Records from a dataset
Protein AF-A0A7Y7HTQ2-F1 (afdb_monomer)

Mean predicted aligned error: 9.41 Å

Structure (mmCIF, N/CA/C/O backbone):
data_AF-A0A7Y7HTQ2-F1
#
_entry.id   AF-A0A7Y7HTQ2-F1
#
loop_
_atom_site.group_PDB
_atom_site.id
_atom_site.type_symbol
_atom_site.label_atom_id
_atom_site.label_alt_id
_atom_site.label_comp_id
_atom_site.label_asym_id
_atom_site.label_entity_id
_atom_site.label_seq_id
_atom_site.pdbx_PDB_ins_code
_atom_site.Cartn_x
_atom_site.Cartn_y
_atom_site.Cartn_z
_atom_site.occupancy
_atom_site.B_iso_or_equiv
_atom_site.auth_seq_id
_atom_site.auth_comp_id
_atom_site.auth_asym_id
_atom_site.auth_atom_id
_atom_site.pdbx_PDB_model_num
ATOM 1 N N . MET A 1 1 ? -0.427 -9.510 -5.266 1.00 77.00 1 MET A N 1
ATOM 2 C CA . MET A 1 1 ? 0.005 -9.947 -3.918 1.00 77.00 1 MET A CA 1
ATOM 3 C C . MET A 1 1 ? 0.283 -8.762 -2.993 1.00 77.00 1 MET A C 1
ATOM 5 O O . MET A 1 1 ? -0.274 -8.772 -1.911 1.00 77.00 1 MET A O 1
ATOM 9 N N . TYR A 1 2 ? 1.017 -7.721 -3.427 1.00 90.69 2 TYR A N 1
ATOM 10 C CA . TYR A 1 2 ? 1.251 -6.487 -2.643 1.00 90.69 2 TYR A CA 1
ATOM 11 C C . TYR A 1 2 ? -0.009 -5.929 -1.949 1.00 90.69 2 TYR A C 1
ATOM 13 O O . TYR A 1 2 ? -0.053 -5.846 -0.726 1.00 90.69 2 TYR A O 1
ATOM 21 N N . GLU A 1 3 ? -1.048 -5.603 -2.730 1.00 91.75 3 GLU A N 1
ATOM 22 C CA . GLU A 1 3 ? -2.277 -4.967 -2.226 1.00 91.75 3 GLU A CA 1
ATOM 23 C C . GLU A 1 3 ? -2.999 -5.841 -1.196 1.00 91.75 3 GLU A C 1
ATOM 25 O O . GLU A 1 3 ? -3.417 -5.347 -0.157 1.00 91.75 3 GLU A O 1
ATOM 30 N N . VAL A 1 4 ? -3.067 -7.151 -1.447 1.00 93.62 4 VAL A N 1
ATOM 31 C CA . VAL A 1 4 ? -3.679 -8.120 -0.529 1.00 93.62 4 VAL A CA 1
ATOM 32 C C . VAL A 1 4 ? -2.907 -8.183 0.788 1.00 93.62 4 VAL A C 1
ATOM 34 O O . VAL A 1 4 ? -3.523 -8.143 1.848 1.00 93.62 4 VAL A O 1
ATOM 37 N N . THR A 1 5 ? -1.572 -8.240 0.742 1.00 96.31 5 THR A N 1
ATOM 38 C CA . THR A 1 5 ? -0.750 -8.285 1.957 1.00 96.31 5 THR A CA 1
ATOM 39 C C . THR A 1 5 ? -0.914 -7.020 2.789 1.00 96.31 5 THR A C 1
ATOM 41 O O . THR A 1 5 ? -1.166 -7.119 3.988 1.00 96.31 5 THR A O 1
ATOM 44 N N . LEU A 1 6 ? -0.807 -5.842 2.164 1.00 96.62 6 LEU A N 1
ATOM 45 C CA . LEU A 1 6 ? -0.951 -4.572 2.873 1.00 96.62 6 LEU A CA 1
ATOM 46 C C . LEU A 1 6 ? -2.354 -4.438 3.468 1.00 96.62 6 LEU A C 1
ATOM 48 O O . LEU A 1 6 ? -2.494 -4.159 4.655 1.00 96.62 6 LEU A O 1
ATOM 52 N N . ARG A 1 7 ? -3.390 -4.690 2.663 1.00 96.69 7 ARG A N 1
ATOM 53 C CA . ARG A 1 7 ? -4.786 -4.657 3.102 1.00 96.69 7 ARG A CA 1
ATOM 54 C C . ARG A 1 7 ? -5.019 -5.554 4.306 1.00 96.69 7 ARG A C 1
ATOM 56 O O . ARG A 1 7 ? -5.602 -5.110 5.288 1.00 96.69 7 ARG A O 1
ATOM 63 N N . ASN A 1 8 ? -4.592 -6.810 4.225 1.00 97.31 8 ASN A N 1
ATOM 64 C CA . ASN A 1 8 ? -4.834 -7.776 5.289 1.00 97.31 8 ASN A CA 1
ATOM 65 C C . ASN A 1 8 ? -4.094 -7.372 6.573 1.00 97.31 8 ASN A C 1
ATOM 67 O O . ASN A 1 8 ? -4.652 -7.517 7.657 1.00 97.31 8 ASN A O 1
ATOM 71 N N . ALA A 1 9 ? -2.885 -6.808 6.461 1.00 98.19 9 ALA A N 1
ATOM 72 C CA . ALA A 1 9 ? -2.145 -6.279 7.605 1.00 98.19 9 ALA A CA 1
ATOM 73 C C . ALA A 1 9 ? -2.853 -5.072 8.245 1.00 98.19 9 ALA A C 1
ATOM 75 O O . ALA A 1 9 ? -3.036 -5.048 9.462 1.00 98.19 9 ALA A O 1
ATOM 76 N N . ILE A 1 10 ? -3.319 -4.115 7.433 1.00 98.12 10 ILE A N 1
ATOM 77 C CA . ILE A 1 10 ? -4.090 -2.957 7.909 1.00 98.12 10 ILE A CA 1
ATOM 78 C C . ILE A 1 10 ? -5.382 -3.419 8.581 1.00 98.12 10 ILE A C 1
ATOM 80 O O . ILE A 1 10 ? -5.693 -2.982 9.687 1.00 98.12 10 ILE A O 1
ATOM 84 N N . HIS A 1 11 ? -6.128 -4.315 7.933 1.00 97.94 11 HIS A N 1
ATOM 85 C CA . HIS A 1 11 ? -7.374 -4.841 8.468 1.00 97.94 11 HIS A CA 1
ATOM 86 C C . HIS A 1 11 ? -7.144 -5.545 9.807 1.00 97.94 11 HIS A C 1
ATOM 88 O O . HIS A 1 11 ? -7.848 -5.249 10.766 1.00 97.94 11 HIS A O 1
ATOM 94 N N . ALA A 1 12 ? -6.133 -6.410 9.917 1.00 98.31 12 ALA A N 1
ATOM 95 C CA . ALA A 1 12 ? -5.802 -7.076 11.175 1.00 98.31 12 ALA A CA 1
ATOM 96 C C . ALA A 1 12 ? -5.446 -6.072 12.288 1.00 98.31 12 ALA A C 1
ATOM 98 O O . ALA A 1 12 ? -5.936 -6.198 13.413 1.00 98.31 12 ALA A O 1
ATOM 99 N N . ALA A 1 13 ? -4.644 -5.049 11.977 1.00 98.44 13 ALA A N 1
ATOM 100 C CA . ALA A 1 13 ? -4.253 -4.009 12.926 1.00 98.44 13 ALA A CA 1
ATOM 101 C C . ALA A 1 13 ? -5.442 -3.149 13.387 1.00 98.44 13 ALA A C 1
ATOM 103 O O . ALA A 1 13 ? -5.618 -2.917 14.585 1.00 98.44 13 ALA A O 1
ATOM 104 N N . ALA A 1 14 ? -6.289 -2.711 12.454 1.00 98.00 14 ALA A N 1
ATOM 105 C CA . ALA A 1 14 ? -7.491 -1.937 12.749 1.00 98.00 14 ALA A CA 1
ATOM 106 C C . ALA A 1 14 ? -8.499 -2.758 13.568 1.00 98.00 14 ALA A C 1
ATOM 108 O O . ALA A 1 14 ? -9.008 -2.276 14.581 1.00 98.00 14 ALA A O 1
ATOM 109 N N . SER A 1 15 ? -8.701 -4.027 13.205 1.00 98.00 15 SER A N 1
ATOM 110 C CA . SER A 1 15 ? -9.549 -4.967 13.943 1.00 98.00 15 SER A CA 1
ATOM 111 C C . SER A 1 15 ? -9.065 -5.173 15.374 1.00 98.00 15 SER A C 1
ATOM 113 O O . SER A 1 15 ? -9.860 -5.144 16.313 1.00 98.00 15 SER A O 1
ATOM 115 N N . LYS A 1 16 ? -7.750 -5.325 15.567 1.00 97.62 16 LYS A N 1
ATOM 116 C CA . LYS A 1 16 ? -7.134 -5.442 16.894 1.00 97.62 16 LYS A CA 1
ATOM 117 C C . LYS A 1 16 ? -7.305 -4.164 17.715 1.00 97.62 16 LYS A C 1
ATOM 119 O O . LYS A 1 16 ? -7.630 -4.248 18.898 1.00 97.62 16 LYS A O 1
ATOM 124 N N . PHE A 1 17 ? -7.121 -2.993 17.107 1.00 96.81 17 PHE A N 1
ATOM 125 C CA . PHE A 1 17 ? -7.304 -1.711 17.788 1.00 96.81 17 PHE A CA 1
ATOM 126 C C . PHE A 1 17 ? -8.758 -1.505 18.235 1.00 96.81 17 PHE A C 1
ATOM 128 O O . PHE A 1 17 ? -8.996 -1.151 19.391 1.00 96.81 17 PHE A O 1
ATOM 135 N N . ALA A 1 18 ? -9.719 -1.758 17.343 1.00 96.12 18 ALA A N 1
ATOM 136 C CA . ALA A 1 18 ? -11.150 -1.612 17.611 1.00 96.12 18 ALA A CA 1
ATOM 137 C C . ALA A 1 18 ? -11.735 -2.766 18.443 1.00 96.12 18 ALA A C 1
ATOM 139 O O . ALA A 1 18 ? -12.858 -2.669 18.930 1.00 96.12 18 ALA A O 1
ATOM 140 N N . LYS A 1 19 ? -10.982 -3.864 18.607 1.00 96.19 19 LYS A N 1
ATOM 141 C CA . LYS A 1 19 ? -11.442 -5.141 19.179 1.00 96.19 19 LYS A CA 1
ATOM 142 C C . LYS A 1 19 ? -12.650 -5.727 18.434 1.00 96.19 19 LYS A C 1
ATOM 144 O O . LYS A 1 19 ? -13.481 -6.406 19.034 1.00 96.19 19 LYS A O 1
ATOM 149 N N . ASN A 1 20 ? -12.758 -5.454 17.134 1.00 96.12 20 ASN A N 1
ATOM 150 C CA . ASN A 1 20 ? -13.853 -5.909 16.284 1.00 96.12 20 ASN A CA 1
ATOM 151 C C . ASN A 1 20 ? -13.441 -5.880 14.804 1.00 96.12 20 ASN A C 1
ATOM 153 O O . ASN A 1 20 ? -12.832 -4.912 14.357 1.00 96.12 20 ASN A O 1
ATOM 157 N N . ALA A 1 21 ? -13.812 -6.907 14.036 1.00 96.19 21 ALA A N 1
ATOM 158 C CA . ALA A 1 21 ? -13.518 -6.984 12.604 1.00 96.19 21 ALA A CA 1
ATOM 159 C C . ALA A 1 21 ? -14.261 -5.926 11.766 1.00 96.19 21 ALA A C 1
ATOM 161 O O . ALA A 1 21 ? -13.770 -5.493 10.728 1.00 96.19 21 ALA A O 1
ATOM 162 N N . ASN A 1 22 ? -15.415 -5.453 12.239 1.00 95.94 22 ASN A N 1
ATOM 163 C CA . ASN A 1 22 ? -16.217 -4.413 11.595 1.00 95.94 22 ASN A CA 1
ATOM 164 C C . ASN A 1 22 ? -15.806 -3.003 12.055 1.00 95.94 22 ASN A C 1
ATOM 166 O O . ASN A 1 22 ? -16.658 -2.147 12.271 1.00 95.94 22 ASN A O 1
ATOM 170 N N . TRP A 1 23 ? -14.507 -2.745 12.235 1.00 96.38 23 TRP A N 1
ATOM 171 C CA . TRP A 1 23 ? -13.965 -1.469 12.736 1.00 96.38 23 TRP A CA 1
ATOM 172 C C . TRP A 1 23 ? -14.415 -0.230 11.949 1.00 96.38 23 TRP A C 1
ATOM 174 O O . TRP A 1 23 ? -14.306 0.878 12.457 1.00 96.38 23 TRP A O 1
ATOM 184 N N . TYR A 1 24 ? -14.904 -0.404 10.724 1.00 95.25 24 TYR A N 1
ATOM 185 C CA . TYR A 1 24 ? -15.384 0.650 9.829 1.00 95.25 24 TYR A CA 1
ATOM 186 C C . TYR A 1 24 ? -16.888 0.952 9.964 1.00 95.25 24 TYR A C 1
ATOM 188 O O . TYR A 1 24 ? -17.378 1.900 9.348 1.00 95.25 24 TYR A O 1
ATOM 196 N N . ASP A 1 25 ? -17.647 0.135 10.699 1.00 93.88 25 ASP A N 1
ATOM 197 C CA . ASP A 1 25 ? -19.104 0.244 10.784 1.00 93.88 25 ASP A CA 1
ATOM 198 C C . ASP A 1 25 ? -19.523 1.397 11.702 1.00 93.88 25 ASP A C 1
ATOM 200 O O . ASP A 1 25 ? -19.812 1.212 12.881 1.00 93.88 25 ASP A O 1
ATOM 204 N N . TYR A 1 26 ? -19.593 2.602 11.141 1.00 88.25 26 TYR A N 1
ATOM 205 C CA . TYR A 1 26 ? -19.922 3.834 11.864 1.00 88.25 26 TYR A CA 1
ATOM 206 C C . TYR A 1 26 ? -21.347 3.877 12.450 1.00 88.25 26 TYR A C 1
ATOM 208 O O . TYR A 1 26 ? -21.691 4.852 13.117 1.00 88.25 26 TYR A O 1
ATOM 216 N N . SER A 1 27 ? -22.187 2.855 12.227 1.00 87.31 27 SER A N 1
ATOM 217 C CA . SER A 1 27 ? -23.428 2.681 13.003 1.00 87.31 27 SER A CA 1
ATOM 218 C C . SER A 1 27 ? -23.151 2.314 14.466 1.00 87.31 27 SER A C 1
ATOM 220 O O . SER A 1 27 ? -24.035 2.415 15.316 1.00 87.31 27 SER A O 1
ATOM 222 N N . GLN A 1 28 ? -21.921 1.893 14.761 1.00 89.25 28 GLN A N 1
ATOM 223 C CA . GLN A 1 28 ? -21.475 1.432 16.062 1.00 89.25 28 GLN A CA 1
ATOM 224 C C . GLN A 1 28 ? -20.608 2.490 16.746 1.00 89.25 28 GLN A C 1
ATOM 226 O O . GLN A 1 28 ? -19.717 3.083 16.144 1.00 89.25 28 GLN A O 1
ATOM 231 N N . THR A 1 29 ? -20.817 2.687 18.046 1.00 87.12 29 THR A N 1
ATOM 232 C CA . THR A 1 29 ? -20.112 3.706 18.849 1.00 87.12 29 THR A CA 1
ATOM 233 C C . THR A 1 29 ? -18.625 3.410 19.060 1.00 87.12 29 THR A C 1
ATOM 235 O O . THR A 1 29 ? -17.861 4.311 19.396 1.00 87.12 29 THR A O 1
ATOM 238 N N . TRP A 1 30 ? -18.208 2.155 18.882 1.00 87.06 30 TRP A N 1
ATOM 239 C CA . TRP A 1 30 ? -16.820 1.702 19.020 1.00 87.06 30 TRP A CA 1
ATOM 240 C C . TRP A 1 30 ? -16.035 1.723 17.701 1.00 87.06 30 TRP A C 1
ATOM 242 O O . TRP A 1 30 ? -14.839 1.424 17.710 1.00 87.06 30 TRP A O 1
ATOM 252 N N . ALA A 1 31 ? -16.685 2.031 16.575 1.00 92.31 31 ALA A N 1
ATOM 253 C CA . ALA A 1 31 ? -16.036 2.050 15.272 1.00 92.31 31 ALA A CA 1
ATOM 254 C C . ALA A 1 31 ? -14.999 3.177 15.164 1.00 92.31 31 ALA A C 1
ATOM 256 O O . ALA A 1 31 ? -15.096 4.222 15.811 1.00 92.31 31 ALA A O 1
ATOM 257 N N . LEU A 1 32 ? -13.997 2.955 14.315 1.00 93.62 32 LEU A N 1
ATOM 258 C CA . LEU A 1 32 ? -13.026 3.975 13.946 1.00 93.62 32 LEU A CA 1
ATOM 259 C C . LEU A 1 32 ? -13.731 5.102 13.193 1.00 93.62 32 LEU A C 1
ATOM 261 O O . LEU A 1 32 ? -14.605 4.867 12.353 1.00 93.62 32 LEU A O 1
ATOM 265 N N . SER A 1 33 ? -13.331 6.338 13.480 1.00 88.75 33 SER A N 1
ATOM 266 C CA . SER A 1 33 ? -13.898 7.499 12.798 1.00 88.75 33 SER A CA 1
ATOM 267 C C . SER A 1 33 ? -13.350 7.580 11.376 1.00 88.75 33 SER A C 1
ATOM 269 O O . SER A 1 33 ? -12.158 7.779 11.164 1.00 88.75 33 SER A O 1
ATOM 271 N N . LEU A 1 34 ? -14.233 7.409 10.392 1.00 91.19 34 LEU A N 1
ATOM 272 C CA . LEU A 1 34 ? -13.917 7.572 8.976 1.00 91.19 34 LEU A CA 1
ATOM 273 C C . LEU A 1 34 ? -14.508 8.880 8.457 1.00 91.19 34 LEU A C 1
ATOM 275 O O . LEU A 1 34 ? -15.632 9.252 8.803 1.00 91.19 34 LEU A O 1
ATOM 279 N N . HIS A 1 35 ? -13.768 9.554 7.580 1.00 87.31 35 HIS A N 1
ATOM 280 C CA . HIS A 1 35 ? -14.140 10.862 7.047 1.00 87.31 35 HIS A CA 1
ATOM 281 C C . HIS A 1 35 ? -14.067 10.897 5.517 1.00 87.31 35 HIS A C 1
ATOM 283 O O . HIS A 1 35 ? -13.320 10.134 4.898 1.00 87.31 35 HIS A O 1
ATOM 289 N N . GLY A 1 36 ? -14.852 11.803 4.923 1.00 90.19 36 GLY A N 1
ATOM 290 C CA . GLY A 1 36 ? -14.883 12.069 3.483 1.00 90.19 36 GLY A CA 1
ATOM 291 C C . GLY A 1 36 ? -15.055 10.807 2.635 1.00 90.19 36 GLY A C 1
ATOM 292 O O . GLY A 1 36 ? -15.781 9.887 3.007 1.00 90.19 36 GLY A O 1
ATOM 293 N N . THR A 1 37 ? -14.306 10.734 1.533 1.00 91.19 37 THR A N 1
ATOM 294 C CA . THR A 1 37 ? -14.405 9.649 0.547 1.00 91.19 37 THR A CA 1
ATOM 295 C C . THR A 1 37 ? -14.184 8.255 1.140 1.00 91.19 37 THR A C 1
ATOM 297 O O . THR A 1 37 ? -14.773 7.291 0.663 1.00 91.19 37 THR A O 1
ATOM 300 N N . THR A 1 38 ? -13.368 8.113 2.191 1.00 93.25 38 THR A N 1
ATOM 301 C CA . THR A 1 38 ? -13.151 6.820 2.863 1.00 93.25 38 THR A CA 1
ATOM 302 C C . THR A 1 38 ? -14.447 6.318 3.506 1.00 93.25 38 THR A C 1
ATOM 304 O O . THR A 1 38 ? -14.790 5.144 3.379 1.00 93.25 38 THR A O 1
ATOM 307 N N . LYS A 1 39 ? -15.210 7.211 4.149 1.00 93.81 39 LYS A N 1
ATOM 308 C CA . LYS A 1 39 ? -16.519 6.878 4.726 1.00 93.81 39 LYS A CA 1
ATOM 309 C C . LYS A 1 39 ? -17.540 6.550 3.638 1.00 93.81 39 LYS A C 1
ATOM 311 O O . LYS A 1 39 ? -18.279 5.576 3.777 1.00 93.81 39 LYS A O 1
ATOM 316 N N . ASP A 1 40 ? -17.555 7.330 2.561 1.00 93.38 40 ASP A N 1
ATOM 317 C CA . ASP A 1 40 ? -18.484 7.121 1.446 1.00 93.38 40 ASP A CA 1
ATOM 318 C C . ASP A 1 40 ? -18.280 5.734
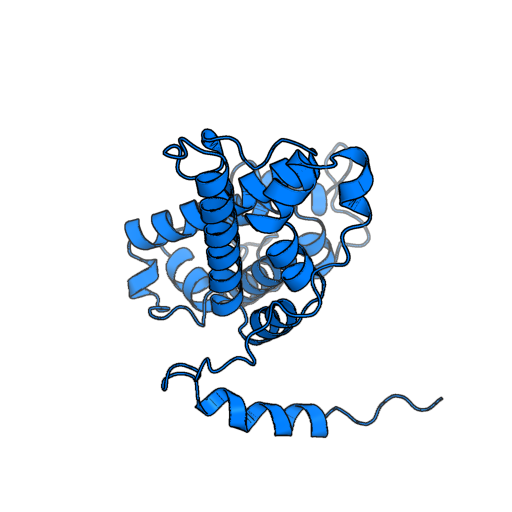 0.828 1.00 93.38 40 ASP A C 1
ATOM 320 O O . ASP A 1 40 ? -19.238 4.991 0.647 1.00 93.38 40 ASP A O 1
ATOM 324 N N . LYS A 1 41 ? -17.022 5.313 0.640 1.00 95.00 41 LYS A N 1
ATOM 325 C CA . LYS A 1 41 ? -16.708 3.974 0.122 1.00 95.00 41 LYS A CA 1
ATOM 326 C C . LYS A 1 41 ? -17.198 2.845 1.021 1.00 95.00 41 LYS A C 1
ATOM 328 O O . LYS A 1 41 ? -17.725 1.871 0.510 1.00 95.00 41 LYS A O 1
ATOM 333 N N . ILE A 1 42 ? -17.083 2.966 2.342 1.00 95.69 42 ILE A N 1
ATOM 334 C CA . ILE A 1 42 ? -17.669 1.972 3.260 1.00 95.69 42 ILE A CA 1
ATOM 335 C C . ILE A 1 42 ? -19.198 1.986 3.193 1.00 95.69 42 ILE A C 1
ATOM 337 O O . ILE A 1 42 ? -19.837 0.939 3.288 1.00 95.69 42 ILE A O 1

_Task description_
Give the lines again, exactly as they stand, from the beginning of the data through the line with "ATOM 3 C C .".

_Reply_
Protein AF-A0A7Y7HTQ2-F1 (afdb_monomer)

Mean predicted aligned error: 9.41 Å

Structure (mmCIF, N/CA/C/O backbone):
data_AF-A0A7Y7HTQ2-F1
#
_entry.id   AF-A0A7Y7HTQ2-F1
#
loop_
_atom_site.group_PDB
_atom_site.id
_atom_site.type_symbol
_atom_site.label_atom_id
_atom_site.label_alt_id
_atom_site.label_comp_id
_atom_site.label_asym_id
_atom_site.label_entity_id
_atom_site.label_seq_id
_atom_site.pdbx_PDB_ins_code
_atom_site.Cartn_x
_atom_site.Cartn_y
_atom_site.Cartn_z
_atom_site.occupancy
_atom_site.B_iso_or_equiv
_atom_site.auth_seq_id
_atom_site.auth_comp_id
_atom_site.auth_asym_id
_atom_site.auth_atom_id
_atom_site.pdbx_PDB_model_num
ATOM 1 N N . MET A 1 1 ? -0.427 -9.510 -5.266 1.00 77.00 1 MET A N 1
ATOM 2 C CA . MET A 1 1 ? 0.005 -9.947 -3.918 1.00 77.00 1 MET A CA 1
ATOM 3 C C . MET A 1 1 ? 0.283 -8.762 -2.993 1.00 77.00 1 MET A C 1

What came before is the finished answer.